Multi-Domain Motion Embedding: Expressive Real-Time Mimicry for Legged Robots
Heyrman, Matthias, Li, Chenhao, Klemm, Victor, Kang, Dongho, Coros, Stelian, Hutter, Marco
Effective motion representation is crucial for enabling robots to imitate expressive behaviors in real time, yet existing motion controllers often ignore inherent patterns in motion. Previous efforts in representation learning do not attempt to jointly capture structured periodic patterns and irregular variations in human and animal movement. To address this, we present Multi-Domain Motion Embedding (MDME), a motion representation that unifies the embedding of structured and unstructured features using a wavelet-based encoder and a probabilistic embedding in parallel.
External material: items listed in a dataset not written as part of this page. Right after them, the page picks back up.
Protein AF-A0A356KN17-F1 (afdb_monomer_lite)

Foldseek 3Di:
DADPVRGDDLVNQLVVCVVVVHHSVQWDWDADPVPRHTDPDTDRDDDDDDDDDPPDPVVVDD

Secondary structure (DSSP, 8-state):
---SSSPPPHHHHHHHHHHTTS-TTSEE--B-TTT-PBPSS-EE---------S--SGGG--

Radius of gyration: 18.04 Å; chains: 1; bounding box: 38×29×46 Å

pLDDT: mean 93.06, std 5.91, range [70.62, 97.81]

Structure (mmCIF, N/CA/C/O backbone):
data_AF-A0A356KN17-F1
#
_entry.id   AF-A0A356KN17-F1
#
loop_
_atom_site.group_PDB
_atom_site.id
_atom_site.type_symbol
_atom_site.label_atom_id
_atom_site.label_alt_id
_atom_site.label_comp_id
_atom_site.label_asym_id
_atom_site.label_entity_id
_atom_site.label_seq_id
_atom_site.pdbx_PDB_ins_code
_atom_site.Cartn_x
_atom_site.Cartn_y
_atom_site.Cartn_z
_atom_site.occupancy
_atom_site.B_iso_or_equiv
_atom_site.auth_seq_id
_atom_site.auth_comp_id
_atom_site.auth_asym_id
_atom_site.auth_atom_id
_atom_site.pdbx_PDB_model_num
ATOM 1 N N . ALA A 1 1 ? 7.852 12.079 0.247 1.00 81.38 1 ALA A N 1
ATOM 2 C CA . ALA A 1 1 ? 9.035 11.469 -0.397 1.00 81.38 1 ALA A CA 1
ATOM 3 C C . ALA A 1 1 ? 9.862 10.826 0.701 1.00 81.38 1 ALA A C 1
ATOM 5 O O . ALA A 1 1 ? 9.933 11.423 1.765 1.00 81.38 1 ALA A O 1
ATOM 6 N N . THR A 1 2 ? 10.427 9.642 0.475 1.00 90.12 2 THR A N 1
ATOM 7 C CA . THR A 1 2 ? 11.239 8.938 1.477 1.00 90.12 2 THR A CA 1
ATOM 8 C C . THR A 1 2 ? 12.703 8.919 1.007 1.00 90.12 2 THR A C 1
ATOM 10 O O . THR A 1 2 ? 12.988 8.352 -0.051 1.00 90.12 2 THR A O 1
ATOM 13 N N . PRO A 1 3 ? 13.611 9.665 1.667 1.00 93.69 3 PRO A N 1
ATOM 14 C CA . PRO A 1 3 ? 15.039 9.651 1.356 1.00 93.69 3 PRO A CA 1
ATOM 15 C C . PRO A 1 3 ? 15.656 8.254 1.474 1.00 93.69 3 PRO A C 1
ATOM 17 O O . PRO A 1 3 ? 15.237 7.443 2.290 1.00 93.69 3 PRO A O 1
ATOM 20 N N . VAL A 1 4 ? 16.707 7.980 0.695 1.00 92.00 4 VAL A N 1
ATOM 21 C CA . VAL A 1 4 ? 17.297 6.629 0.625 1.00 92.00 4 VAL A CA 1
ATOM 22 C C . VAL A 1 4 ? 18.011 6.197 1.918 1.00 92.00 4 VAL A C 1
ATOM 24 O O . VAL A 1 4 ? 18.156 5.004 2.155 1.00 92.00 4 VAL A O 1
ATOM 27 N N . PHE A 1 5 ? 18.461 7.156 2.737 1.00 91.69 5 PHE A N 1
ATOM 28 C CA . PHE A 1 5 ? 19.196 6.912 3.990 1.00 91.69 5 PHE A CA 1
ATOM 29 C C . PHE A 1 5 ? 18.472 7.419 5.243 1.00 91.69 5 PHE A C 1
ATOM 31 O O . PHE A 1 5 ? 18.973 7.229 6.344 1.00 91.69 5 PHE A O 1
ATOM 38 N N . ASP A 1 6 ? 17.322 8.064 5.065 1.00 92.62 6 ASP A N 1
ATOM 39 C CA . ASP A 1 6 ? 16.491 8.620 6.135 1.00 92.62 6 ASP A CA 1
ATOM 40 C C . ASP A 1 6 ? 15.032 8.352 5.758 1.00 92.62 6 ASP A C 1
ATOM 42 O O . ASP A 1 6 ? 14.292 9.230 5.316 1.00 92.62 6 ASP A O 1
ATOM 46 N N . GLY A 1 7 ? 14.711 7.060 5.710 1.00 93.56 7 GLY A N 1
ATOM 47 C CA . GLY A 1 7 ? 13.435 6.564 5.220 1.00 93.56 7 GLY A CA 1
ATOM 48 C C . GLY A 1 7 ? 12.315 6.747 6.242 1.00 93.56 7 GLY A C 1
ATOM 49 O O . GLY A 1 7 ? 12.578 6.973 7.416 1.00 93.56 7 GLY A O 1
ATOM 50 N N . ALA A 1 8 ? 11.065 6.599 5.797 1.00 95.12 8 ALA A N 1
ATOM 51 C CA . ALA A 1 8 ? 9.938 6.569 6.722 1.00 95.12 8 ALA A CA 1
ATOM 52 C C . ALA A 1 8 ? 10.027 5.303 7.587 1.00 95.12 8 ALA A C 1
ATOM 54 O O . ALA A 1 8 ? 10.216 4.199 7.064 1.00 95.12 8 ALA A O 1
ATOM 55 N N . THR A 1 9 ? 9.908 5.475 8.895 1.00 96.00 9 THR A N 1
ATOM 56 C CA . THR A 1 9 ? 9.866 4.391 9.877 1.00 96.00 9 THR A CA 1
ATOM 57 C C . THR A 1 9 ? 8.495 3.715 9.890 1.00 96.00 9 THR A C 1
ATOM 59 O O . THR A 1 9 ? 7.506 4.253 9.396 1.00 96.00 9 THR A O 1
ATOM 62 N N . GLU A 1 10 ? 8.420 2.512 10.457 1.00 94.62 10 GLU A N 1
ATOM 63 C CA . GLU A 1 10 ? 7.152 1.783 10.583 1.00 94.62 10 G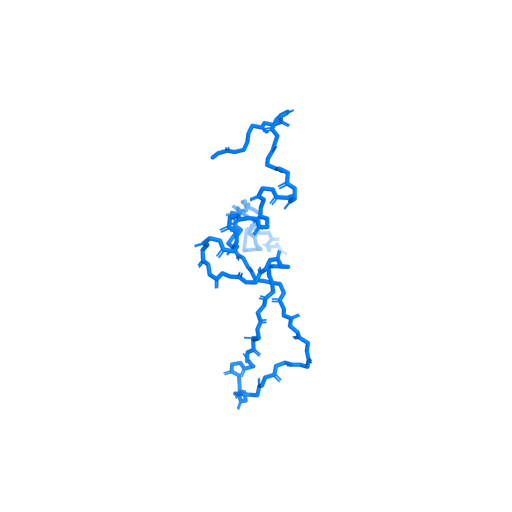LU A CA 1
ATOM 64 C C . GLU A 1 10 ? 6.140 2.535 11.460 1.00 94.62 10 GLU A C 1
ATOM 66 O O . GLU A 1 10 ? 4.959 2.589 11.124 1.00 94.62 10 GLU A O 1
ATOM 71 N N . GLU A 1 11 ? 6.615 3.177 12.530 1.00 95.94 11 GLU A N 1
ATOM 72 C CA . GLU A 1 11 ? 5.797 4.003 13.425 1.00 95.94 11 GLU A CA 1
ATOM 73 C C . GLU A 1 11 ? 5.179 5.189 12.669 1.00 95.94 11 GLU A C 1
ATOM 75 O O . GLU A 1 11 ? 3.962 5.367 12.697 1.00 95.94 11 GLU A O 1
ATOM 80 N N . GLU A 1 12 ? 5.978 5.927 11.890 1.00 95.75 12 GLU A N 1
ATOM 81 C CA . GLU A 1 12 ? 5.476 7.030 11.057 1.00 95.75 12 GLU A CA 1
ATOM 82 C C . GLU A 1 12 ? 4.470 6.546 10.002 1.00 95.75 12 GLU A C 1
ATOM 84 O O . GLU A 1 12 ? 3.488 7.229 9.713 1.00 95.75 12 GLU A O 1
ATOM 89 N N . ILE A 1 13 ? 4.683 5.362 9.416 1.00 95.06 13 ILE A N 1
ATOM 90 C CA . ILE A 1 13 ? 3.740 4.776 8.453 1.00 95.06 13 ILE A CA 1
ATOM 91 C C . ILE A 1 13 ? 2.414 4.432 9.143 1.00 95.06 13 ILE A C 1
ATOM 93 O O . ILE A 1 13 ? 1.356 4.746 8.596 1.00 95.06 13 ILE A O 1
ATOM 97 N N . ALA A 1 14 ? 2.453 3.827 10.332 1.00 95.31 14 ALA A N 1
ATOM 98 C CA . ALA A 1 14 ? 1.256 3.483 11.095 1.00 95.31 14 ALA A CA 1
ATOM 99 C C . ALA A 1 14 ? 0.454 4.733 11.498 1.00 95.31 14 ALA A C 1
ATOM 101 O O . ALA A 1 14 ? -0.762 4.759 11.304 1.00 95.31 14 ALA A O 1
ATOM 102 N N . GLU A 1 15 ? 1.124 5.788 11.969 1.00 96.56 15 GLU A N 1
ATOM 103 C CA . GLU A 1 15 ? 0.490 7.073 12.303 1.00 96.56 15 GLU A CA 1
ATOM 104 C C . GLU A 1 15 ? -0.172 7.724 11.080 1.00 96.56 15 GLU A C 1
ATOM 106 O O . GLU A 1 15 ? -1.292 8.237 11.156 1.00 96.56 15 GLU A O 1
ATOM 111 N N . LEU A 1 16 ? 0.493 7.677 9.920 1.00 96.00 16 LEU A N 1
ATOM 112 C CA . LEU A 1 16 ? -0.064 8.202 8.673 1.00 96.00 16 LEU A CA 1
ATOM 113 C C . LEU A 1 16 ? -1.258 7.375 8.176 1.00 96.00 16 LEU A C 1
ATOM 115 O O . LEU A 1 16 ? -2.209 7.952 7.643 1.00 96.00 16 LEU A O 1
ATOM 119 N N . LEU A 1 17 ? -1.231 6.049 8.348 1.00 95.88 17 LEU A N 1
ATOM 120 C CA . LEU A 1 17 ? -2.365 5.174 8.035 1.00 95.88 17 LEU A CA 1
ATOM 121 C C . LEU A 1 17 ? -3.565 5.485 8.935 1.00 95.88 17 LEU A C 1
ATOM 123 O O . LEU A 1 17 ? -4.677 5.626 8.425 1.00 95.88 17 LEU A O 1
ATOM 127 N N . GLU A 1 18 ? -3.340 5.673 10.236 1.00 95.25 18 GLU A N 1
ATOM 128 C CA . GLU A 1 18 ? -4.389 6.058 11.184 1.00 95.25 18 GLU A CA 1
ATOM 129 C C . GLU A 1 18 ? -4.982 7.434 10.841 1.00 95.25 18 GLU A C 1
ATOM 131 O O . GLU A 1 18 ? -6.204 7.581 10.765 1.00 95.25 18 GLU A O 1
ATOM 136 N N . LEU A 1 19 ? -4.136 8.423 10.527 1.00 96.06 19 LEU A N 1
ATOM 137 C CA . LEU A 1 19 ? -4.574 9.754 10.089 1.00 96.06 19 LEU A CA 1
ATOM 138 C C . LEU A 1 19 ? -5.403 9.702 8.795 1.00 96.06 19 LEU A C 1
ATOM 140 O O . LEU A 1 19 ? -6.329 10.495 8.614 1.00 96.06 19 LEU A O 1
ATOM 144 N N . ALA A 1 20 ? -5.086 8.768 7.897 1.00 94.50 20 ALA A N 1
ATOM 145 C CA . ALA A 1 20 ? -5.832 8.528 6.665 1.00 94.50 20 ALA A CA 1
ATOM 146 C C . ALA A 1 20 ? -7.127 7.716 6.876 1.00 94.50 20 ALA A C 1
ATOM 148 O O . ALA A 1 20 ? -7.883 7.522 5.921 1.00 94.50 20 ALA A O 1
ATOM 149 N N . GLY A 1 21 ? -7.398 7.245 8.099 1.00 93.94 21 GLY A N 1
ATOM 150 C CA . GLY A 1 21 ? -8.551 6.402 8.425 1.00 93.94 21 GLY A CA 1
ATOM 151 C C . GLY A 1 21 ? -8.423 4.955 7.937 1.00 93.94 21 GLY A C 1
ATOM 152 O O . GLY A 1 21 ? -9.434 4.263 7.807 1.00 93.94 21 GLY A O 1
ATOM 153 N N . ALA A 1 22 ? -7.205 4.505 7.637 1.00 93.75 22 ALA A N 1
ATOM 154 C CA . ALA A 1 22 ? -6.895 3.127 7.274 1.00 93.75 22 ALA A CA 1
ATOM 155 C C . ALA A 1 22 ? -6.465 2.315 8.508 1.00 93.75 22 ALA A C 1
ATOM 157 O O . ALA A 1 22 ? -6.079 2.867 9.538 1.00 93.75 22 ALA A O 1
ATOM 158 N N . GLN A 1 23 ? -6.515 0.985 8.406 1.00 92.94 23 GLN A N 1
ATOM 159 C CA . GLN A 1 23 ? -5.954 0.122 9.445 1.00 92.94 23 GLN A CA 1
ATOM 160 C C . GLN A 1 23 ? -4.426 0.264 9.479 1.00 92.94 23 GLN A C 1
ATOM 162 O O . GLN A 1 23 ? -3.771 0.296 8.435 1.00 92.94 23 GLN A O 1
ATOM 167 N N . THR A 1 24 ? -3.849 0.304 10.679 1.00 94.38 24 THR A N 1
ATOM 168 C CA . THR A 1 24 ? -2.406 0.515 10.898 1.00 94.38 24 THR A CA 1
ATOM 169 C C . THR A 1 24 ? -1.531 -0.628 10.377 1.00 94.38 24 THR A C 1
ATOM 171 O O . THR A 1 24 ? -0.368 -0.413 10.059 1.00 94.38 24 THR A O 1
ATOM 174 N N . ASN A 1 25 ? -2.089 -1.832 10.223 1.00 93.31 25 ASN A N 1
ATOM 175 C CA . ASN A 1 25 ? -1.426 -2.992 9.613 1.00 93.31 25 ASN A CA 1
ATOM 176 C C . ASN A 1 25 ? -1.431 -2.960 8.067 1.00 93.31 25 ASN A C 1
ATOM 178 O O . ASN A 1 25 ? -0.910 -3.881 7.436 1.00 93.31 25 ASN A O 1
ATOM 182 N N . GLY A 1 26 ? -2.052 -1.949 7.445 1.00 93.62 26 GLY A N 1
ATOM 183 C CA . GLY A 1 26 ? -2.186 -1.845 5.990 1.00 93.62 26 GLY A CA 1
ATOM 184 C C . GLY A 1 26 ? -3.082 -2.922 5.364 1.00 93.62 26 GLY A C 1
ATOM 185 O O . GLY A 1 26 ? -2.955 -3.202 4.168 1.00 93.62 26 GLY A O 1
ATOM 186 N N . GLN A 1 27 ? -3.952 -3.561 6.153 1.00 96.62 27 GLN A N 1
ATOM 187 C CA . GLN A 1 27 ? -4.858 -4.609 5.687 1.00 96.62 27 GLN A CA 1
ATOM 188 C C . GLN A 1 27 ? -6.303 -4.111 5.566 1.00 96.62 27 GLN A C 1
ATOM 190 O O . GLN A 1 27 ? -6.691 -3.070 6.101 1.00 96.62 27 GLN A O 1
ATOM 195 N N . THR A 1 28 ? -7.104 -4.833 4.784 1.00 95.56 28 THR A N 1
ATOM 196 C CA . THR A 1 28 ? -8.540 -4.584 4.645 1.00 95.56 28 THR A CA 1
ATOM 197 C C . THR A 1 28 ? -9.284 -5.858 4.244 1.00 95.56 28 THR A C 1
ATOM 199 O O . THR A 1 28 ? -8.697 -6.780 3.667 1.00 95.56 28 THR A O 1
ATOM 202 N N . VAL A 1 29 ? -10.591 -5.898 4.510 1.00 96.62 29 VAL A N 1
ATOM 203 C CA . VAL A 1 29 ? -11.467 -6.983 4.056 1.00 96.62 29 VAL A CA 1
ATOM 204 C C . VAL A 1 29 ? -11.670 -6.848 2.551 1.00 96.62 29 VAL A C 1
ATOM 206 O O . VAL A 1 29 ? -12.220 -5.857 2.067 1.00 96.62 29 VAL A O 1
ATOM 209 N N . LEU A 1 30 ? -11.255 -7.867 1.805 1.00 97.25 30 LEU A N 1
ATOM 210 C CA . LEU A 1 30 ? -11.530 -7.973 0.377 1.00 97.25 30 LEU A CA 1
ATOM 211 C C . LEU A 1 30 ? -12.686 -8.946 0.112 1.00 97.25 30 LEU A C 1
ATOM 213 O O . LEU A 1 30 ? -12.979 -9.833 0.914 1.00 97.25 30 LEU A O 1
ATOM 217 N N . PHE A 1 31 ? -13.304 -8.795 -1.057 1.00 97.75 31 PHE A N 1
ATOM 218 C CA . PHE A 1 31 ? -14.394 -9.645 -1.532 1.00 97.75 31 PHE A CA 1
ATOM 219 C C . PHE A 1 31 ? -14.008 -10.287 -2.872 1.00 97.75 31 PHE A C 1
ATOM 221 O O . PHE A 1 31 ? -13.423 -9.614 -3.728 1.00 97.75 31 PHE A O 1
ATOM 228 N N . ASP A 1 32 ? -14.320 -11.572 -3.072 1.00 97.31 32 ASP A N 1
ATOM 229 C CA . ASP A 1 32 ? -14.091 -12.257 -4.352 1.00 97.31 32 A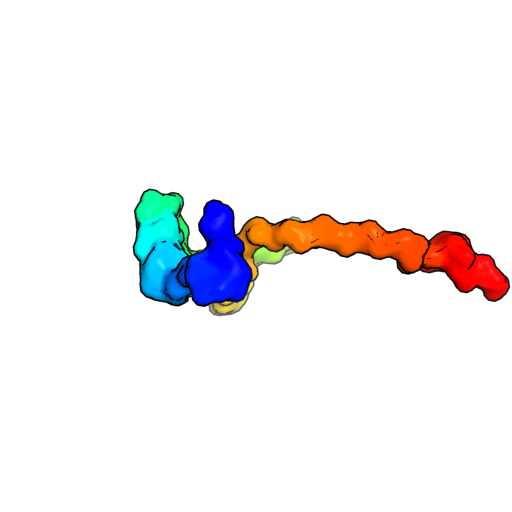SP A CA 1
ATOM 230 C C . ASP A 1 32 ? -15.009 -11.640 -5.418 1.00 97.31 32 ASP A C 1
ATOM 232 O O . ASP A 1 32 ? -16.233 -11.725 -5.336 1.00 97.31 32 ASP A O 1
ATOM 236 N N . GLY A 1 33 ? -14.419 -11.044 -6.458 1.00 97.19 33 GLY A N 1
ATOM 237 C CA . GLY A 1 33 ? -15.158 -10.393 -7.545 1.00 97.19 33 GLY A CA 1
ATOM 238 C C . GLY A 1 33 ? -16.016 -11.327 -8.409 1.00 97.19 33 GLY A C 1
ATOM 239 O O . GLY A 1 33 ? -16.768 -10.840 -9.252 1.00 97.19 33 GLY A O 1
ATOM 240 N N . ARG A 1 34 ? -15.915 -12.651 -8.238 1.00 97.62 34 ARG A N 1
ATOM 241 C CA . ARG A 1 34 ? -16.744 -13.644 -8.940 1.00 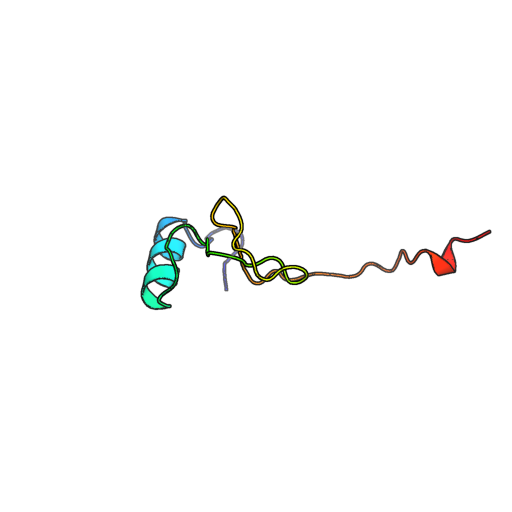97.62 34 ARG A CA 1
ATOM 242 C C . ARG A 1 34 ? -17.970 -14.068 -8.136 1.00 97.62 34 ARG A C 1
ATOM 244 O O . ARG A 1 34 ? -19.010 -14.297 -8.746 1.00 97.62 34 ARG A O 1
ATOM 251 N N . THR A 1 35 ? -17.853 -14.212 -6.812 1.00 97.31 35 THR A N 1
ATOM 252 C CA . THR A 1 35 ? -18.946 -14.712 -5.952 1.00 97.31 35 THR A CA 1
ATOM 253 C C . THR A 1 35 ? -19.572 -13.629 -5.078 1.00 97.31 35 THR A C 1
ATOM 255 O O . THR A 1 35 ? -20.761 -13.705 -4.784 1.00 97.31 35 THR A O 1
ATOM 258 N N . GLY A 1 36 ? -18.807 -12.602 -4.703 1.00 96.44 36 GLY A N 1
ATOM 259 C CA . GLY A 1 36 ? -19.207 -11.563 -3.754 1.00 96.44 36 GLY A CA 1
ATOM 260 C C . GLY A 1 36 ? -18.927 -11.906 -2.288 1.00 96.44 36 GLY A C 1
ATOM 261 O O . GLY A 1 36 ? -19.224 -11.089 -1.419 1.00 96.44 36 GLY A O 1
ATOM 262 N N . ASP A 1 37 ? -18.351 -13.076 -2.000 1.00 97.81 37 ASP A N 1
ATOM 263 C CA . ASP A 1 37 ? -18.026 -13.495 -0.633 1.00 97.81 37 ASP A CA 1
ATOM 264 C C . ASP A 1 37 ? -16.761 -12.796 -0.119 1.00 97.81 37 ASP A C 1
ATOM 266 O O . ASP A 1 37 ? -15.835 -12.522 -0.883 1.00 97.81 37 ASP A O 1
ATOM 270 N N . ALA A 1 38 ? -16.701 -12.531 1.188 1.00 97.38 38 ALA A N 1
ATOM 271 C CA . ALA A 1 38 ? -15.489 -12.026 1.829 1.00 97.38 38 ALA A CA 1
ATOM 272 C C . ALA A 1 38 ? -14.393 -13.107 1.872 1.00 97.38 38 ALA A C 1
ATOM 274 O O . ALA A 1 38 ? -14.688 -14.295 2.041 1.00 97.38 38 ALA A O 1
ATOM 275 N N . PHE A 1 39 ? -13.125 -12.700 1.765 1.00 97.12 39 PHE A N 1
ATOM 276 C CA . PHE A 1 39 ? -12.004 -13.604 2.042 1.00 97.12 39 PHE A CA 1
ATOM 277 C C . P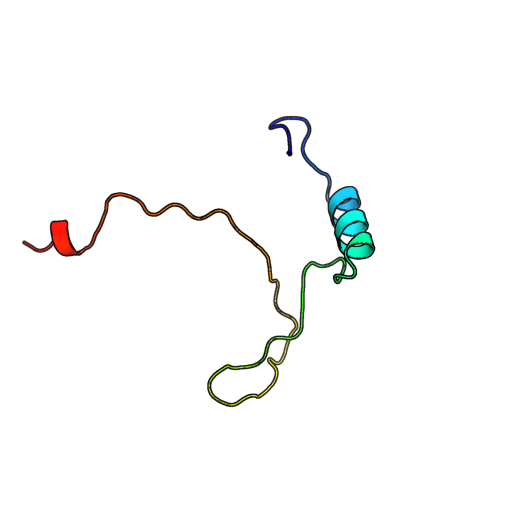HE A 1 39 ? -11.958 -13.994 3.528 1.00 97.12 39 PHE A C 1
ATOM 279 O O . PHE A 1 39 ? -12.512 -13.312 4.386 1.00 97.12 39 PHE A O 1
ATOM 286 N N . HIS A 1 40 ? -11.305 -15.122 3.831 1.00 95.88 40 HIS A N 1
ATOM 287 C CA . HIS A 1 40 ? -11.220 -15.641 5.201 1.00 95.88 40 HIS A CA 1
ATOM 288 C C . HIS A 1 40 ? -10.361 -14.769 6.127 1.00 95.88 40 HIS A C 1
ATOM 290 O O . HIS A 1 40 ? -10.622 -14.709 7.325 1.00 95.88 40 HIS A O 1
ATOM 296 N N . GLU A 1 41 ? -9.353 -14.107 5.565 1.00 96.12 41 GLU A N 1
ATOM 297 C CA . GLU A 1 41 ? -8.397 -13.269 6.283 1.00 96.12 41 GLU A CA 1
ATOM 298 C C . GLU A 1 41 ? -8.316 -11.894 5.617 1.00 96.12 41 GLU A C 1
ATOM 300 O O . GLU A 1 41 ? -8.550 -11.761 4.408 1.00 96.12 41 GLU A O 1
ATOM 305 N N . ASP A 1 42 ? -7.964 -10.882 6.408 1.00 95.75 42 ASP A N 1
ATOM 306 C CA . ASP A 1 42 ? -7.702 -9.540 5.902 1.00 95.75 42 ASP A CA 1
ATOM 307 C C . ASP A 1 42 ? -6.478 -9.553 4.979 1.00 95.75 42 ASP A C 1
ATOM 309 O O . ASP A 1 42 ? -5.484 -10.246 5.216 1.00 95.75 42 ASP A O 1
ATOM 313 N N . VAL A 1 43 ? -6.540 -8.767 3.908 1.00 96.56 43 VAL A N 1
ATOM 314 C CA . VAL A 1 43 ? -5.514 -8.762 2.864 1.00 96.56 43 VAL A CA 1
ATOM 315 C C . VAL A 1 43 ? -4.773 -7.435 2.890 1.00 96.56 43 VAL A C 1
ATOM 317 O O . VAL A 1 43 ? -5.390 -6.375 2.967 1.00 96.56 43 VAL A O 1
ATOM 320 N N . THR A 1 44 ? -3.444 -7.479 2.792 1.00 96.44 44 THR A N 1
ATOM 321 C CA . THR A 1 44 ? -2.625 -6.273 2.627 1.00 96.44 44 THR A CA 1
ATOM 322 C C . THR A 1 44 ? -2.897 -5.645 1.266 1.00 96.44 44 THR A C 1
ATOM 324 O O . THR A 1 44 ? -2.687 -6.275 0.226 1.00 96.44 44 THR A O 1
ATOM 327 N N . VAL A 1 45 ? -3.343 -4.391 1.269 1.00 94.75 45 VAL A N 1
ATOM 328 C CA . VAL A 1 45 ? -3.668 -3.640 0.052 1.00 94.75 45 VAL A CA 1
ATOM 329 C C . VAL A 1 45 ? -2.944 -2.305 0.090 1.00 94.75 45 VAL A C 1
ATOM 331 O O . VAL A 1 45 ? -2.861 -1.648 1.121 1.00 94.75 45 VAL A O 1
ATOM 334 N N . GLY A 1 46 ? -2.421 -1.883 -1.056 1.00 94.56 46 GLY A N 1
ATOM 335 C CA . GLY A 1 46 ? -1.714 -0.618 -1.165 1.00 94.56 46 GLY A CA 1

This produces a rich representation of reference motions from a minimal input set, enabling improved generalization across diverse motion styles and morphologies. We evaluate MDME on retargeting-free real-time motion imitation by conditioning robot control policies on the learned embeddings, demonstrating accurate reproduction of complex trajectories on both humanoid and quadruped platforms. Our comparative studies confirm that MDME outperforms prior approaches in reconstruction fidelity and generalizability to unseen motions. Furthermore, we demonstrate that MDME can reproduce novel motion styles in real-time through zero-shot deployment, eliminating the need for task-specific tuning or online retargeting. These results position MDME as a generalizable and structure-aware foundation for scalable real-time robot imitation.